▶ **EXERCISE INSTRUCTIONS**
Using the material below, print the line that contains "ATOM 48 C CA", the line that contains "ATOM 62 C CA", and every line in between, exactly and nothing else.

++++ LISTED ENTRIES

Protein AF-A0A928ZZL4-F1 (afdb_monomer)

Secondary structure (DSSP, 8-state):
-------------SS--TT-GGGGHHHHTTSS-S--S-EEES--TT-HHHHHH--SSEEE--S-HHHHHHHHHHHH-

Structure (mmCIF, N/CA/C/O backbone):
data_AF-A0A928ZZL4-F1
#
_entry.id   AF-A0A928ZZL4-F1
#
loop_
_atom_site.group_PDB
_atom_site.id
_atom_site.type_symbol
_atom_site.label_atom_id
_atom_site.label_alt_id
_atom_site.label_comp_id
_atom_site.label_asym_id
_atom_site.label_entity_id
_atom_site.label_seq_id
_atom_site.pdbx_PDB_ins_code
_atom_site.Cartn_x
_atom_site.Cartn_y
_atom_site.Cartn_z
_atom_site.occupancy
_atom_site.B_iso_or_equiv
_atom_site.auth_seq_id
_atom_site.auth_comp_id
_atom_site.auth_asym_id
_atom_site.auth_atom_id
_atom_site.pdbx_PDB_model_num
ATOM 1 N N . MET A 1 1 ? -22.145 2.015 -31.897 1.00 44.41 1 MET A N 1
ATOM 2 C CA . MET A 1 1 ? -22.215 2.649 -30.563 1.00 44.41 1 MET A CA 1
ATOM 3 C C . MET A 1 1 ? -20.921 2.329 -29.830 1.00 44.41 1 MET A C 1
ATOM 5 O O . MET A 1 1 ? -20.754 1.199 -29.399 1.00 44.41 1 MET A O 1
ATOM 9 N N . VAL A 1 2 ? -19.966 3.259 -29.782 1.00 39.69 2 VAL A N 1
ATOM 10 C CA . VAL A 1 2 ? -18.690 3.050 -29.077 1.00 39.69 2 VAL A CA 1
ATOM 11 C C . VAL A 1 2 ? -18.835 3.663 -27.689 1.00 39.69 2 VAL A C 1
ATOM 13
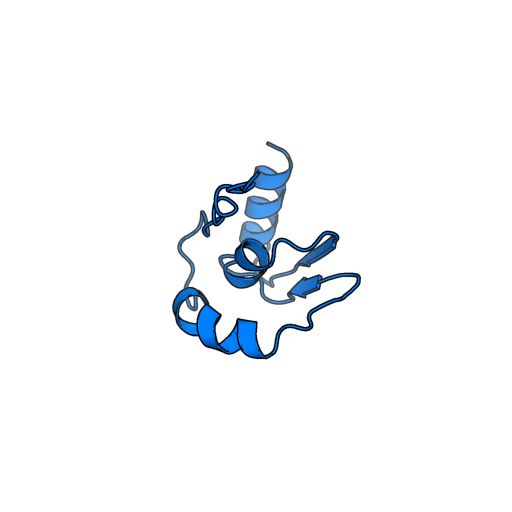 O O . VAL A 1 2 ? -18.990 4.875 -27.567 1.00 39.69 2 VAL A O 1
ATOM 16 N N . ARG A 1 3 ? -18.830 2.834 -26.639 1.00 41.69 3 ARG A N 1
ATOM 17 C CA . ARG A 1 3 ? -18.644 3.324 -25.269 1.00 41.69 3 ARG A CA 1
ATOM 18 C C . ARG A 1 3 ? -17.174 3.710 -25.128 1.00 41.69 3 ARG A C 1
ATOM 20 O O . ARG A 1 3 ? -16.325 2.839 -24.991 1.00 41.69 3 ARG A O 1
ATOM 27 N N . LEU A 1 4 ? -16.877 5.004 -25.160 1.00 48.50 4 LEU A N 1
ATOM 28 C CA . LEU A 1 4 ? -15.623 5.510 -24.614 1.00 48.50 4 LEU A CA 1
ATOM 29 C C . LEU A 1 4 ? -15.801 5.549 -23.094 1.00 48.50 4 LEU A C 1
ATOM 31 O O . LEU A 1 4 ? -16.356 6.501 -22.551 1.00 48.50 4 LEU A O 1
ATOM 35 N N . SER A 1 5 ? -15.418 4.475 -22.404 1.00 53.56 5 SER A N 1
ATOM 36 C CA . SER A 1 5 ? -15.201 4.560 -20.963 1.00 53.56 5 SER A CA 1
ATOM 37 C C . SER A 1 5 ? -13.979 5.443 -20.754 1.00 53.56 5 SER A C 1
ATOM 39 O O . SER A 1 5 ? -12.891 5.089 -21.212 1.00 53.56 5 SER A O 1
ATOM 41 N N . SER A 1 6 ? -14.152 6.594 -20.102 1.00 49.53 6 SER A N 1
ATOM 42 C CA . SER A 1 6 ? -13.034 7.386 -19.590 1.00 49.53 6 SER A CA 1
ATOM 43 C C . SER A 1 6 ? -12.038 6.441 -18.910 1.00 49.53 6 SER A C 1
ATOM 45 O O . SER A 1 6 ? -12.492 5.553 -18.176 1.00 49.53 6 SER A O 1
ATOM 47 N N . PRO A 1 7 ? -10.718 6.568 -19.149 1.00 51.56 7 PRO A N 1
ATOM 48 C CA . PRO A 1 7 ? -9.758 5.743 -18.432 1.00 51.56 7 PRO A CA 1
ATOM 49 C C . PRO A 1 7 ? -10.034 5.923 -16.934 1.00 51.56 7 PRO A C 1
ATOM 51 O O . PRO A 1 7 ? -10.259 7.064 -16.511 1.00 51.56 7 PRO A O 1
ATOM 54 N N . PRO A 1 8 ? -10.095 4.835 -16.144 1.00 57.19 8 PRO A N 1
ATOM 55 C CA . PRO A 1 8 ? -10.311 4.950 -14.711 1.00 57.19 8 PRO A CA 1
ATOM 56 C C . PRO A 1 8 ? -9.306 5.964 -14.173 1.00 57.19 8 PRO A C 1
ATOM 58 O O . PRO A 1 8 ? -8.124 5.915 -14.526 1.00 57.19 8 PRO A O 1
ATOM 61 N N . VAL A 1 9 ? -9.792 6.939 -13.401 1.00 62.19 9 VAL A N 1
ATOM 62 C CA . VAL A 1 9 ? -8.933 7.960 -12.799 1.00 62.19 9 VAL A CA 1
ATOM 63 C C . VAL A 1 9 ? -7.837 7.217 -12.046 1.00 62.19 9 VAL A C 1
ATOM 65 O O . VAL A 1 9 ? -8.107 6.521 -11.072 1.00 62.19 9 VAL A O 1
ATOM 68 N N . ALA A 1 10 ? -6.606 7.300 -12.549 1.00 73.12 10 ALA A N 1
ATOM 69 C CA . ALA A 1 10 ? -5.492 6.584 -11.956 1.00 73.12 10 ALA A CA 1
ATOM 70 C C . ALA A 1 10 ? -5.205 7.204 -10.587 1.00 73.12 10 ALA A C 1
ATOM 72 O O . ALA A 1 10 ? -4.662 8.313 -10.510 1.00 73.12 10 ALA A O 1
ATOM 73 N N . LEU A 1 11 ? -5.587 6.498 -9.520 1.00 89.44 11 LEU A N 1
ATOM 74 C CA . LEU A 1 11 ? -5.280 6.900 -8.156 1.00 89.44 11 LEU A CA 1
ATOM 75 C C . LEU A 1 11 ? -3.760 6.972 -7.994 1.00 89.44 11 LEU A C 1
ATOM 77 O O . LEU A 1 11 ? -3.005 6.141 -8.504 1.00 89.44 11 LEU A O 1
ATOM 81 N N . ARG A 1 12 ? -3.289 8.013 -7.311 1.00 88.81 12 ARG A N 1
ATOM 82 C CA . ARG A 1 12 ? -1.861 8.235 -7.068 1.00 88.81 12 ARG A CA 1
ATOM 83 C C . ARG A 1 12 ? -1.607 8.237 -5.567 1.00 88.81 12 ARG A C 1
ATOM 85 O O . ARG A 1 12 ? -2.452 8.745 -4.834 1.00 88.81 12 ARG A O
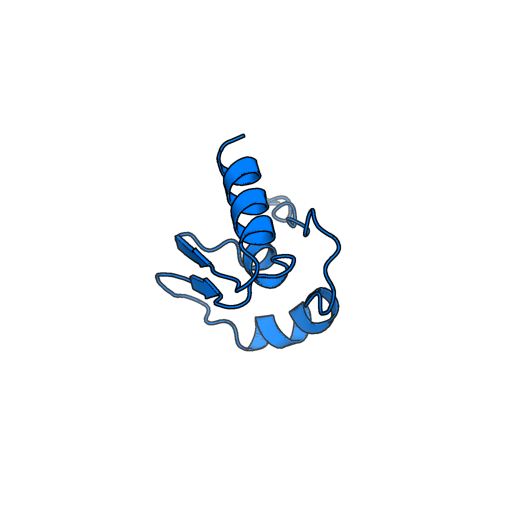 1
ATOM 92 N N . PRO A 1 13 ? -0.442 7.734 -5.119 1.00 92.62 13 PRO A N 1
ATOM 93 C CA . PRO A 1 13 ? 0.012 7.916 -3.746 1.00 92.62 13 PRO A CA 1
ATOM 94 C C . PRO A 1 13 ? -0.160 9.363 -3.282 1.00 92.62 13 PRO A C 1
ATOM 96 O O . PRO A 1 13 ? 0.356 10.275 -3.931 1.00 92.62 13 PRO A O 1
ATOM 99 N N . PHE A 1 14 ? -0.867 9.562 -2.169 1.00 93.06 14 PHE A N 1
ATOM 100 C CA . PHE A 1 14 ? -1.007 10.871 -1.522 1.00 93.06 14 PHE A CA 1
ATOM 101 C C . PHE A 1 14 ? 0.200 11.198 -0.624 1.00 93.06 14 PHE A C 1
ATOM 103 O O . PHE A 1 14 ? 0.460 12.360 -0.327 1.00 93.06 14 PHE A O 1
ATOM 
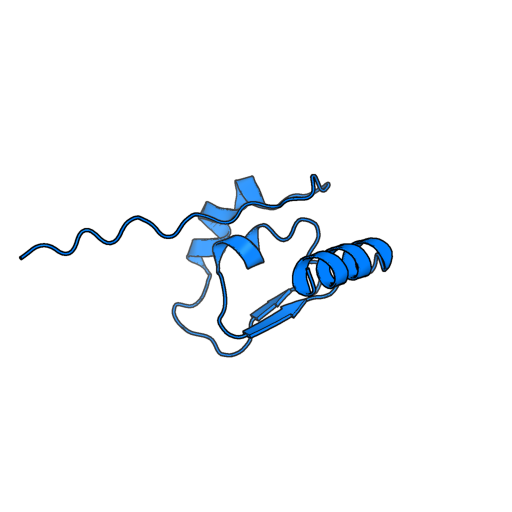110 N N . LEU A 1 15 ? 0.982 10.179 -0.246 1.00 93.19 15 LEU A N 1
ATOM 111 C CA . LEU A 1 15 ? 2.229 10.305 0.506 1.00 93.19 15 LEU A CA 1
ATOM 112 C C . LEU A 1 15 ? 3.449 10.141 -0.403 1.00 93.19 15 LEU A C 1
ATOM 114 O O . LEU A 1 15 ? 3.547 9.197 -1.193 1.00 93.19 15 LEU A O 1
ATOM 118 N N . LYS A 1 16 ? 4.444 11.015 -0.221 1.00 92.75 16 LYS A N 1
ATOM 119 C CA . LYS A 1 16 ? 5.797 10.781 -0.735 1.00 92.75 16 LYS A CA 1
ATOM 120 C C . LYS A 1 16 ? 6.513 9.822 0.215 1.00 92.75 16 LYS A C 1
ATOM 122 O O . LYS A 1 16 ? 6.755 10.166 1.366 1.00 92.75 16 LYS A O 1
ATOM 127 N N . TRP A 1 17 ? 6.878 8.641 -0.279 1.00 95.75 17 TRP A N 1
ATOM 128 C CA . TRP
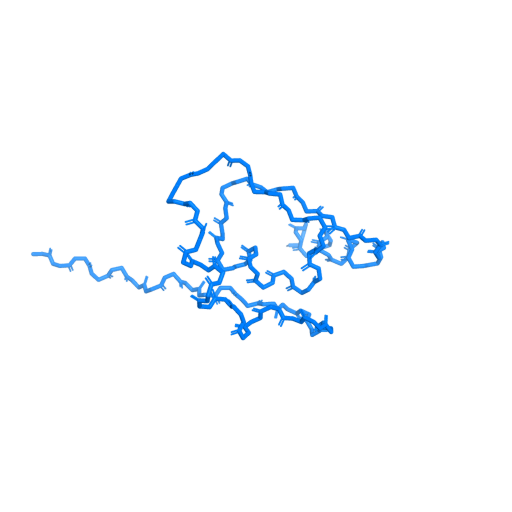 A 1 17 ? 7.529 7.597 0.516 1.00 95.75 17 TRP A CA 1
ATOM 129 C C . TRP A 1 17 ? 8.820 7.114 -0.149 1.00 95.75 17 TRP A C 1
ATOM 131 O O . TRP A 1 17 ? 8.875 6.968 -1.376 1.00 95.75 17 TRP A O 1
ATOM 141 N N . ALA A 1 18 ? 9.859 6.860 0.649 1.00 93.94 18 ALA A N 1
ATOM 142 C CA . ALA A 1 18 ? 11.095 6.258 0.156 1.00 93.94 18 ALA A CA 1
ATOM 143 C C . ALA A 1 18 ? 10.816 4.847 -0.396 1.00 93.94 18 ALA A C 1
ATOM 145 O O . ALA A 1 18 ? 10.009 4.106 0.159 1.00 93.94 18 ALA A O 1
ATOM 146 N N . GLY A 1 19 ? 11.451 4.481 -1.514 1.00 92.25 19 GLY A N 1
ATOM 147 C CA . GLY A 1 19 ? 11.193 3.191 -2.170 1.00 92.25 19 GLY A CA 1
ATOM 148 C C . GLY A 1 19 ? 9.834 3.099 -2.882 1.00 92.25 19 GLY A C 1
ATOM 149 O O . GLY A 1 19 ? 9.320 2.005 -3.101 1.00 92.25 19 GLY A O 1
ATOM 150 N N . GLY A 1 20 ? 9.223 4.234 -3.244 1.00 90.75 20 GLY A N 1
ATOM 151 C CA . GLY A 1 20 ? 7.958 4.254 -3.978 1.00 90.75 20 GLY A CA 1
ATOM 152 C C . GLY A 1 20 ? 8.021 3.463 -5.292 1.00 90.75 20 GLY A C 1
ATOM 153 O O . GLY A 1 20 ? 8.781 3.798 -6.198 1.00 90.75 20 GLY A O 1
ATOM 154 N N . LYS A 1 21 ? 7.153 2.455 -5.439 1.00 94.25 21 LYS A N 1
ATOM 155 C CA . LYS A 1 21 ? 7.171 1.488 -6.556 1.00 94.25 21 LYS A CA 1
ATOM 156 C C . LYS A 1 21 ? 6.712 2.052 -7.912 1.00 94.25 21 LYS A C 1
ATOM 158 O O . LYS A 1 21 ? 6.579 1.296 -8.865 1.00 94.25 21 LYS A O 1
ATOM 163 N N . ARG A 1 22 ? 6.477 3.367 -8.040 1.00 92.81 22 ARG A N 1
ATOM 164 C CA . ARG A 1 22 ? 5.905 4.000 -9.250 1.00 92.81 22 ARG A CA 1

++++++++

▶ **TASK RESPONSE**
ATOM 48 C CA . PRO A 1 7 ? -9.758 5.743 -18.432 1.00 51.56 7 PRO A CA 1
ATOM 49 C C . PRO A 1 7 ? -10.034 5.923 -16.934 1.00 51.56 7 PRO A C 1
ATOM 51 O O . PRO A 1 7 ? -10.259 7.064 -16.511 1.00 51.56 7 PRO A O 1
ATOM 54 N N . PRO A 1 8 ? -10.095 4.835 -16.144 1.00 57.19 8 PRO A N 1
ATOM 55 C CA . PRO A 1 8 ? -10.311 4.950 -14.711 1.00 57.19 8 PRO A CA 1
ATOM 56 C C . PRO A 1 8 ? -9.306 5.964 -14.173 1.00 57.19 8 PRO A C 1
ATOM 58 O O . PRO A 1 8 ? -8.124 5.915 -14.526 1.00 57.19 8 PRO A O 1
ATOM 61 N N . VAL A 1 9 ? -9.792 6.939 -13.401 1.00 62.19 9 VAL A N 1
ATOM 62 C CA . VAL A 1 9 ? -8.933 7.960 -12.799 1.00 62.19 9 VAL A CA 1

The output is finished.